In microservices architecture, it’s often the case that a cloud-based application is divided into several small services that work together to process a business transaction end-to-end. To lower coupling between services, each service is responsible for a single business operation. Some benefits include faster development, smaller code base, and scalability. However, designing an efficient and scalable workflow is a challenge and often requires complex interservice communication.

The services communicate with each other by using well-defined APIs. Even a single business operation can result in multiple point-to-point calls amongst all services. A common pattern for communication is to use a centralized service that acts as the orchestrator. It acknowledges all incoming requests and delegates operations to the respective services. In doing so, it also manages the workflow of the entire business transaction. Each service just completes an operation and is not aware of the overall workflow.
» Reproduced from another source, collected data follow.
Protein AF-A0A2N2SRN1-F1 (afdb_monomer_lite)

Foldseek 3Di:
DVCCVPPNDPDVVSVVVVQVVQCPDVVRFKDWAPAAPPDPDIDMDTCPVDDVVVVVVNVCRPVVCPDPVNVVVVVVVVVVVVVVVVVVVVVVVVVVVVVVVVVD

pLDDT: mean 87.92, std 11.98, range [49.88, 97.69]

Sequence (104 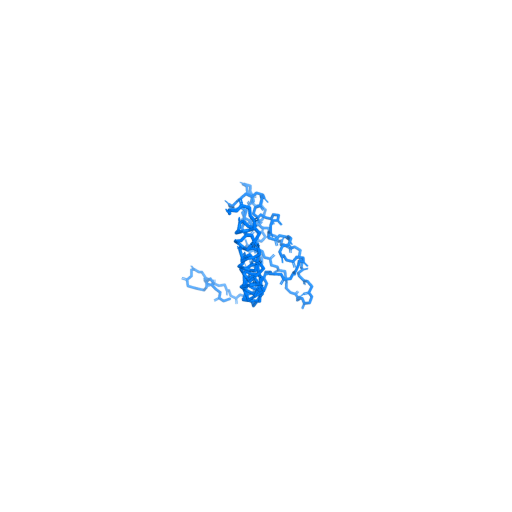aa):
TRCERLHHFDDISTVEAALEHLAEKYPAMAASLPRAPGTKETRHMHLLGGDALLQAAIEAQASGTLSAGSSRGRSAELEDEVRRLREELDALKLEFSDFRRQFE

Secondary structure (DSSP, 8-state):
--STTT---SSHHHHHHHHHHHHHSSS--EEEPPPPTT-SSPPEEESTT-HHHHHHHHHHHHTTTTSTTHHHHHHHHHHHHHHHHHHHHHHHHHHHHHHHHT--

Structure (mmCIF, N/CA/C/O backbone):
data_AF-A0A2N2SRN1-F1
#
_entry.id   AF-A0A2N2SRN1-F1
#
loop_
_atom_site.group_PDB
_atom_site.id
_atom_site.type_symbol
_atom_site.label_atom_id
_atom_site.label_alt_id
_atom_site.label_comp_id
_atom_site.label_asym_id
_atom_site.label_entity_id
_atom_site.label_seq_id
_atom_site.pdbx_PDB_ins_code
_atom_site.Cartn_x
_atom_site.Cartn_y
_atom_site.Cartn_z
_atom_site.occupancy
_atom_site.B_iso_or_equiv
_atom_site.auth_seq_id
_atom_site.auth_comp_id
_atom_site.auth_asym_id
_atom_site.auth_atom_id
_atom_site.pdbx_PDB_model_num
ATOM 1 N N . THR A 1 1 ? -3.444 -8.219 -17.043 1.00 70.31 1 THR A N 1
ATOM 2 C CA . THR A 1 1 ? -4.577 -7.789 -17.900 1.00 70.31 1 THR A CA 1
ATOM 3 C C . THR A 1 1 ? -5.302 -6.517 -17.438 1.00 70.31 1 THR A C 1
ATOM 5 O O . THR A 1 1 ? -6.435 -6.295 -17.830 1.00 70.31 1 THR A O 1
ATOM 8 N N . ARG A 1 2 ? -4.693 -5.600 -16.664 1.00 91.19 2 ARG A N 1
ATOM 9 C CA . ARG A 1 2 ? -5.380 -4.354 -16.230 1.00 91.19 2 ARG A CA 1
ATOM 10 C C . ARG A 1 2 ? -5.034 -3.115 -17.064 1.00 91.19 2 ARG A C 1
ATOM 12 O O . ARG A 1 2 ? -5.778 -2.144 -17.046 1.00 91.19 2 ARG A O 1
ATOM 19 N N . CYS A 1 3 ? -3.919 -3.156 -17.788 1.00 93.25 3 CYS A N 1
ATOM 20 C CA . CYS A 1 3 ? -3.378 -2.047 -18.576 1.00 93.25 3 CYS A CA 1
ATOM 21 C C . CYS A 1 3 ? -3.637 -2.168 -20.088 1.00 93.25 3 CYS A C 1
ATOM 23 O O . CYS A 1 3 ? -3.248 -1.273 -20.826 1.00 93.25 3 CYS A O 1
ATOM 25 N N . GLU A 1 4 ? -4.318 -3.222 -20.550 1.00 93.56 4 GLU A N 1
ATOM 26 C CA . GLU A 1 4 ? -4.432 -3.575 -21.977 1.00 93.56 4 GLU A CA 1
ATOM 27 C C . GLU A 1 4 ? -5.048 -2.465 -22.845 1.00 93.56 4 GLU A C 1
ATOM 29 O O . GLU A 1 4 ? -4.629 -2.251 -23.975 1.00 93.56 4 GLU A O 1
ATOM 34 N N . ARG A 1 5 ? -5.995 -1.694 -22.294 1.00 96.31 5 ARG A N 1
ATOM 35 C CA . ARG A 1 5 ? -6.610 -0.545 -22.985 1.00 96.31 5 ARG A CA 1
ATOM 36 C C . ARG A 1 5 ? -5.681 0.665 -23.137 1.00 96.31 5 ARG A C 1
ATOM 38 O O . ARG A 1 5 ? -5.997 1.554 -23.919 1.00 96.31 5 ARG A O 1
ATOM 45 N N . LEU A 1 6 ? -4.610 0.740 -22.347 1.00 95.81 6 LEU A N 1
ATOM 46 C CA . LEU A 1 6 ? -3.622 1.821 -22.396 1.00 95.81 6 LEU A CA 1
ATOM 47 C C . LEU A 1 6 ? -2.416 1.423 -23.246 1.00 95.81 6 LEU A C 1
ATOM 49 O O . LEU A 1 6 ? -1.943 2.219 -24.048 1.00 95.81 6 LEU A O 1
ATOM 53 N N . HIS A 1 7 ? -1.924 0.199 -23.059 1.00 95.62 7 HIS A N 1
ATOM 54 C CA . HIS A 1 7 ? -0.810 -0.356 -23.811 1.00 95.62 7 HIS A CA 1
ATOM 55 C C . HIS A 1 7 ? -0.916 -1.883 -23.830 1.00 95.62 7 HIS A C 1
ATOM 57 O O . HIS A 1 7 ? -1.092 -2.510 -22.779 1.00 95.62 7 HIS A O 1
ATOM 63 N N . HIS A 1 8 ? -0.799 -2.476 -25.017 1.00 95.50 8 HIS A N 1
ATOM 64 C CA . HIS A 1 8 ? -0.745 -3.925 -25.166 1.00 95.50 8 HIS A CA 1
ATOM 65 C C . HIS A 1 8 ? 0.677 -4.419 -24.880 1.00 95.50 8 HIS A C 1
ATOM 67 O O . HIS A 1 8 ? 1.637 -3.890 -25.431 1.00 95.50 8 HIS A O 1
ATOM 73 N N . PHE A 1 9 ? 0.803 -5.409 -24.002 1.00 95.81 9 PHE A N 1
ATOM 74 C CA . PHE A 1 9 ? 2.059 -6.097 -23.713 1.00 95.81 9 PHE A CA 1
ATOM 75 C C . PHE A 1 9 ? 1.929 -7.531 -24.215 1.00 95.81 9 PHE A C 1
ATOM 77 O O . PHE A 1 9 ? 0.956 -8.198 -23.857 1.00 95.81 9 PHE A O 1
ATOM 84 N N . ASP A 1 10 ? 2.891 -7.982 -25.018 1.00 94.06 10 ASP A N 1
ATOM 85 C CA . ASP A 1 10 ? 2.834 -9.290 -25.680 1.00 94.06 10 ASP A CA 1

The orchestrator pattern reduces point-to-point communication between services but has some drawbacks because of the tight coupling between the orchestrator and other services that participate in processing of the business transaction. To execute tasks in a sequence, the orchestrator needs to have some domain knowledge about the responsibilities of those services. If you want to add or remove services, existing logic will break, and you'll need to rewire portions of the communication path. While you can configure the workflow, add or remove services easily with a well-designed orchestrator, such an implementation is complex hard to maintain.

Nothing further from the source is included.